(Data shown):

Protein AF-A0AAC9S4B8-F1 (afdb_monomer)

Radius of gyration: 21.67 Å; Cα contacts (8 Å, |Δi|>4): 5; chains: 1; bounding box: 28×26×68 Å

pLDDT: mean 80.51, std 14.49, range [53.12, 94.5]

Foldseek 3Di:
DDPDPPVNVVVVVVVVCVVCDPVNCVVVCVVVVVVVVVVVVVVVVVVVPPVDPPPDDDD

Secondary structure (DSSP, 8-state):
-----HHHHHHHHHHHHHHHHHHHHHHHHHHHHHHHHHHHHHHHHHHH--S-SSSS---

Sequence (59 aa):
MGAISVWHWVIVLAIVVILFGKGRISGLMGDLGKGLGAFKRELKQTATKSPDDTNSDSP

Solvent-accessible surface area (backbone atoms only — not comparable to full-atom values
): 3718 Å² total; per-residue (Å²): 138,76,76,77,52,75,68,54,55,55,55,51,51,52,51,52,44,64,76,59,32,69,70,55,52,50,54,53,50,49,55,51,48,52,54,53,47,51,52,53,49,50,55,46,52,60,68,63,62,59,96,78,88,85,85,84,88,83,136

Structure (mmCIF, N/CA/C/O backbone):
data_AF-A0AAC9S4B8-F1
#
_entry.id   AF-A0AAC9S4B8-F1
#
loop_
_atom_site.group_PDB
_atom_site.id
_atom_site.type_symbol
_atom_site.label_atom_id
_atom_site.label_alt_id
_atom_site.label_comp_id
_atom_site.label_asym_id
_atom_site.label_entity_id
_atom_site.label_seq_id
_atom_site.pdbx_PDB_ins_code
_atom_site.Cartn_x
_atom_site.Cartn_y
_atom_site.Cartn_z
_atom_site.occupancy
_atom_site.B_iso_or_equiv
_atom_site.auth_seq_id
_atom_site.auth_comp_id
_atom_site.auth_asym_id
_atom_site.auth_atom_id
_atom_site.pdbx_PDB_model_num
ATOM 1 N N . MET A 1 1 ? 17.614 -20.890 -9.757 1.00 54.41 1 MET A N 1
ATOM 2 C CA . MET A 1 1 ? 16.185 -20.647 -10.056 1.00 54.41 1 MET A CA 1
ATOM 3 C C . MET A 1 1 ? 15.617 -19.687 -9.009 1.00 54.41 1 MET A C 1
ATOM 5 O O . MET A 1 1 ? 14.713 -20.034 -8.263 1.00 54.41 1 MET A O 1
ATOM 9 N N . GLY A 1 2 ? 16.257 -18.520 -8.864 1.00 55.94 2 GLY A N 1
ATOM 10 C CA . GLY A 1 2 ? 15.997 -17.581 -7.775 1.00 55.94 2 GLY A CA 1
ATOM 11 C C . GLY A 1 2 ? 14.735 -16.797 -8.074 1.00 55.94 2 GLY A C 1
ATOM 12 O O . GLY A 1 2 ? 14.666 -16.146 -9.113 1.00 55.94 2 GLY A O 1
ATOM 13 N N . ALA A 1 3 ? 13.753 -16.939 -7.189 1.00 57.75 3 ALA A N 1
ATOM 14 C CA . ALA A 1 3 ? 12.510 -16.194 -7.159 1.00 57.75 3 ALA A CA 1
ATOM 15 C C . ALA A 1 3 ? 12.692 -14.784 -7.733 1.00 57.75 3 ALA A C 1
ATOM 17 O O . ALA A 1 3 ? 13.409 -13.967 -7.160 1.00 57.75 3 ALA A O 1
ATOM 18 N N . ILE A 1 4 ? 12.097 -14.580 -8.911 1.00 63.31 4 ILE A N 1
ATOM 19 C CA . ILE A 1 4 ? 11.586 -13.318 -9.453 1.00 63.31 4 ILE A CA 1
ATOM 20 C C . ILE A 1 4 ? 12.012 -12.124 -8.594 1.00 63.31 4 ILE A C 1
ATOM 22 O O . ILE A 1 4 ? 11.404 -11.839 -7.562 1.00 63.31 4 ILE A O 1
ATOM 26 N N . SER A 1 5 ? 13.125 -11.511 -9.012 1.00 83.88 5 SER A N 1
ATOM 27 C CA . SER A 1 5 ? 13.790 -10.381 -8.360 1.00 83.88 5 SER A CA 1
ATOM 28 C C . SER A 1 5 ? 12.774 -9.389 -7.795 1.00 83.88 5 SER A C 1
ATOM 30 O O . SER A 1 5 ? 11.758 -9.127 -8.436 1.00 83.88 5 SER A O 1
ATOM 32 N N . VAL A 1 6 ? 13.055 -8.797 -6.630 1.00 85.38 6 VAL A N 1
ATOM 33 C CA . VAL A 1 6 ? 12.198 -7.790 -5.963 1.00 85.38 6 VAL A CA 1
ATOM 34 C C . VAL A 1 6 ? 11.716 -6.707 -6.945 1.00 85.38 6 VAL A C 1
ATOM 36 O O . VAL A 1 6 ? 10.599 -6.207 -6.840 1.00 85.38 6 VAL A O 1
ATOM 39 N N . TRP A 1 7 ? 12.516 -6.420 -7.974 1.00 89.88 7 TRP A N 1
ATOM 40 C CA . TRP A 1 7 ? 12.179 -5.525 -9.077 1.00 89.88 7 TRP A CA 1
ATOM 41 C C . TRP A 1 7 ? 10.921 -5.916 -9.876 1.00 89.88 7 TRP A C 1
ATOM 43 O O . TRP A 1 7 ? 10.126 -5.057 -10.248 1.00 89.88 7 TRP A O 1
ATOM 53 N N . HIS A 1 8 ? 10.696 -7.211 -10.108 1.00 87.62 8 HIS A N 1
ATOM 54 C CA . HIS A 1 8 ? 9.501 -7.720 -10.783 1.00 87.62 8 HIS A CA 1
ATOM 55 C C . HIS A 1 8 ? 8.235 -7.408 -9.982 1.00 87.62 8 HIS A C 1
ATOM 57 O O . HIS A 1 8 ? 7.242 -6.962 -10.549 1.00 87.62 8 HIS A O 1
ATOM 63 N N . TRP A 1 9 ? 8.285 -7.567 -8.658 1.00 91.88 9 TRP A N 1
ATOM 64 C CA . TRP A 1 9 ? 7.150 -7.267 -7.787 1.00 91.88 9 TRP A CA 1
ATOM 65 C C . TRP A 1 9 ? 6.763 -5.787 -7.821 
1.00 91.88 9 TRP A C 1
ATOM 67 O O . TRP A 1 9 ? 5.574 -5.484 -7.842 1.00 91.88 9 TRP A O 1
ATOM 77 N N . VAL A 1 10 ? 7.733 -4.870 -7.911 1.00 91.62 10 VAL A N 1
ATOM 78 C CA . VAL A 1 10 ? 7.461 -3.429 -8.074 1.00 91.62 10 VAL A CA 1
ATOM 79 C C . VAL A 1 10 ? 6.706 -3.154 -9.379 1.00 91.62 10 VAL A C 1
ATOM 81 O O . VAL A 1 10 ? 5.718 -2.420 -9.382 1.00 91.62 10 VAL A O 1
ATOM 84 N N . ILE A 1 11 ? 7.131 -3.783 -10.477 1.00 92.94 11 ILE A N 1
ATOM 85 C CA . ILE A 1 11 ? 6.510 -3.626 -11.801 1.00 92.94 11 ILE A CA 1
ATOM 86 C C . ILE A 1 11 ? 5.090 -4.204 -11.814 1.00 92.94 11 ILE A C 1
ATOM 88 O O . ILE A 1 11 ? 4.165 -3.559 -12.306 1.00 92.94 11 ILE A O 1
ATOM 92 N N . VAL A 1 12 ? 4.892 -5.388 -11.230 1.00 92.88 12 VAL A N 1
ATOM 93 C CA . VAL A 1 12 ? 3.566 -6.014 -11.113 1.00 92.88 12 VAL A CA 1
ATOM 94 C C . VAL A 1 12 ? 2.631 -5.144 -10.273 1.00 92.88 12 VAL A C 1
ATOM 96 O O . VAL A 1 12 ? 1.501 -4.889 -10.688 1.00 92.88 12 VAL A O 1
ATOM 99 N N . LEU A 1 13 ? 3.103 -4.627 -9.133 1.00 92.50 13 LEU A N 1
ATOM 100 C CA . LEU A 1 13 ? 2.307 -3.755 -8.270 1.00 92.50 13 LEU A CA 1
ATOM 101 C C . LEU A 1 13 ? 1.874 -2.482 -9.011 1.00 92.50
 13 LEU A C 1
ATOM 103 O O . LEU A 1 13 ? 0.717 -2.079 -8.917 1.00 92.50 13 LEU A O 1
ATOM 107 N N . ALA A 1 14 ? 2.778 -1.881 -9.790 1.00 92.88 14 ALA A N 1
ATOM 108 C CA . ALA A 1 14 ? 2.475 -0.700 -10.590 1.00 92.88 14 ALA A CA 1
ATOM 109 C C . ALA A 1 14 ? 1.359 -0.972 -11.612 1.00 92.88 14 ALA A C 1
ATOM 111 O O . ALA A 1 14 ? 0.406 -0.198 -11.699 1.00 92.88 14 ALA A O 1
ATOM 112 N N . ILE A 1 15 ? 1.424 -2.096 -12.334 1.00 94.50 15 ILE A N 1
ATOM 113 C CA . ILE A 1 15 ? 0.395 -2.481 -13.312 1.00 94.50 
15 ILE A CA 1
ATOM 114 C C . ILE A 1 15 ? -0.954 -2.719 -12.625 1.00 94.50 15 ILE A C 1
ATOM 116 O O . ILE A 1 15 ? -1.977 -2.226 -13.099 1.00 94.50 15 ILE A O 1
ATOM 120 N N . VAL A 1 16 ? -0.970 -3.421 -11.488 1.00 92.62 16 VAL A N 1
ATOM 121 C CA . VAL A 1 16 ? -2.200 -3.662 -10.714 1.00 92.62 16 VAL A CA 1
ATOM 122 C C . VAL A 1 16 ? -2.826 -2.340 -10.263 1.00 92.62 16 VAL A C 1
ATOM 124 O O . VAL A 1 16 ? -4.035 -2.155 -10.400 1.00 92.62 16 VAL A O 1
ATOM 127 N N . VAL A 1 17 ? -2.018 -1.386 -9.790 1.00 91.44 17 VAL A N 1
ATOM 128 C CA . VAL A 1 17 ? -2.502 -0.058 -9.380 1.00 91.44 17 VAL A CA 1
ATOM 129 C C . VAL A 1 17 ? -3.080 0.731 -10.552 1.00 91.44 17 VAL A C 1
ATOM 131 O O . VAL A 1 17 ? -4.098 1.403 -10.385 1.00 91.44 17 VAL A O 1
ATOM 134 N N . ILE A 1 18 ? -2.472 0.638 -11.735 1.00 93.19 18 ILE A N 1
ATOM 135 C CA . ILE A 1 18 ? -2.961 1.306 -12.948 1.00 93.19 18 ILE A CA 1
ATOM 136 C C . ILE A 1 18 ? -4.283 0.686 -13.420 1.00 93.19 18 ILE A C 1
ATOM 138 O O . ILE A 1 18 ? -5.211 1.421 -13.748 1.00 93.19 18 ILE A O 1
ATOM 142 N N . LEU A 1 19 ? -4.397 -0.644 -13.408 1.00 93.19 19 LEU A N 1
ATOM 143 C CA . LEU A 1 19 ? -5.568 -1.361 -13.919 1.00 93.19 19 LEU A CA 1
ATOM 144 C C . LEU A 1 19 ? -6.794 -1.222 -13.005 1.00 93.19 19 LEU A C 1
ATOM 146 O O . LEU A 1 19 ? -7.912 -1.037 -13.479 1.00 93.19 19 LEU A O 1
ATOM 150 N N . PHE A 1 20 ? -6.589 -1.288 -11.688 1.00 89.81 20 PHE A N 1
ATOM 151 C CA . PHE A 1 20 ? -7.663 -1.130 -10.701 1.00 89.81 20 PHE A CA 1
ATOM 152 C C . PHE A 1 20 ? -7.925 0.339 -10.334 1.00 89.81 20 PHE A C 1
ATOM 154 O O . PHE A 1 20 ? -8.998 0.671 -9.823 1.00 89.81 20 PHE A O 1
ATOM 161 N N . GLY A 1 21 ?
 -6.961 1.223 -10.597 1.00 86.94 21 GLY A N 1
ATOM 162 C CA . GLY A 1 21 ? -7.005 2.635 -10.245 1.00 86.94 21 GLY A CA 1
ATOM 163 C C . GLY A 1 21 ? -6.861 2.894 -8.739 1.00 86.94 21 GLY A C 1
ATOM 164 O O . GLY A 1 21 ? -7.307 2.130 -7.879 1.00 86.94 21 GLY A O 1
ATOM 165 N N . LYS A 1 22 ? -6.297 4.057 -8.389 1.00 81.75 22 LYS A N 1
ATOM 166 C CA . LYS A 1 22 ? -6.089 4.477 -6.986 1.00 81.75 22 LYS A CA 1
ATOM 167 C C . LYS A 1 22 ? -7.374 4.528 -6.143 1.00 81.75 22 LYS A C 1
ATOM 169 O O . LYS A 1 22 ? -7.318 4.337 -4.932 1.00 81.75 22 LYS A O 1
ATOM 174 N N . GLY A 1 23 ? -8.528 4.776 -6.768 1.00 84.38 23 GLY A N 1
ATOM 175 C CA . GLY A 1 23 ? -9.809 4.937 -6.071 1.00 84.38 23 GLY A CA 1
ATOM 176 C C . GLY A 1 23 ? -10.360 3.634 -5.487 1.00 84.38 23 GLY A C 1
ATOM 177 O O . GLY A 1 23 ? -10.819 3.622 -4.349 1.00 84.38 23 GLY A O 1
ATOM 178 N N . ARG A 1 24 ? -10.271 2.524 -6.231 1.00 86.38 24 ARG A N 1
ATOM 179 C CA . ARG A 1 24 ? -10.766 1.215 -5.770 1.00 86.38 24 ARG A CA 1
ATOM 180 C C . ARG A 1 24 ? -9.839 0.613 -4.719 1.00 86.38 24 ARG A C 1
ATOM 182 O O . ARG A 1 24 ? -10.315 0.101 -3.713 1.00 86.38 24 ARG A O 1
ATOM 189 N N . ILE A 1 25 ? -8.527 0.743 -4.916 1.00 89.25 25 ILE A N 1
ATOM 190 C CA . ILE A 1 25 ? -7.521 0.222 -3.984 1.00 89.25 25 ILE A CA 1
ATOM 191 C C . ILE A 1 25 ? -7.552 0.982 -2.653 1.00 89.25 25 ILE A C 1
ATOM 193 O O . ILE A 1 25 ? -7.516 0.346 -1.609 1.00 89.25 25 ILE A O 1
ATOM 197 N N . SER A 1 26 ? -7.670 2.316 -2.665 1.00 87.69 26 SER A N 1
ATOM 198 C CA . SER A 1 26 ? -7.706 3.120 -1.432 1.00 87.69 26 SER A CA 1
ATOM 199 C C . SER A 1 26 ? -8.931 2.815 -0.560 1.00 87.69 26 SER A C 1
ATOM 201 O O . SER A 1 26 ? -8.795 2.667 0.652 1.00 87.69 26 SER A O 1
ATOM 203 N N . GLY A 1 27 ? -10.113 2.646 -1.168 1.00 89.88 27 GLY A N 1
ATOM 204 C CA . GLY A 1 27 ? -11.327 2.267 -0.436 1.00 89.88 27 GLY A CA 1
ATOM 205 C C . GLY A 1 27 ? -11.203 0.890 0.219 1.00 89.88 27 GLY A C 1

(What the task asks):
Tally every line of the listing that holds the string "backbone", then give the number by itself.

(Exercise output):
2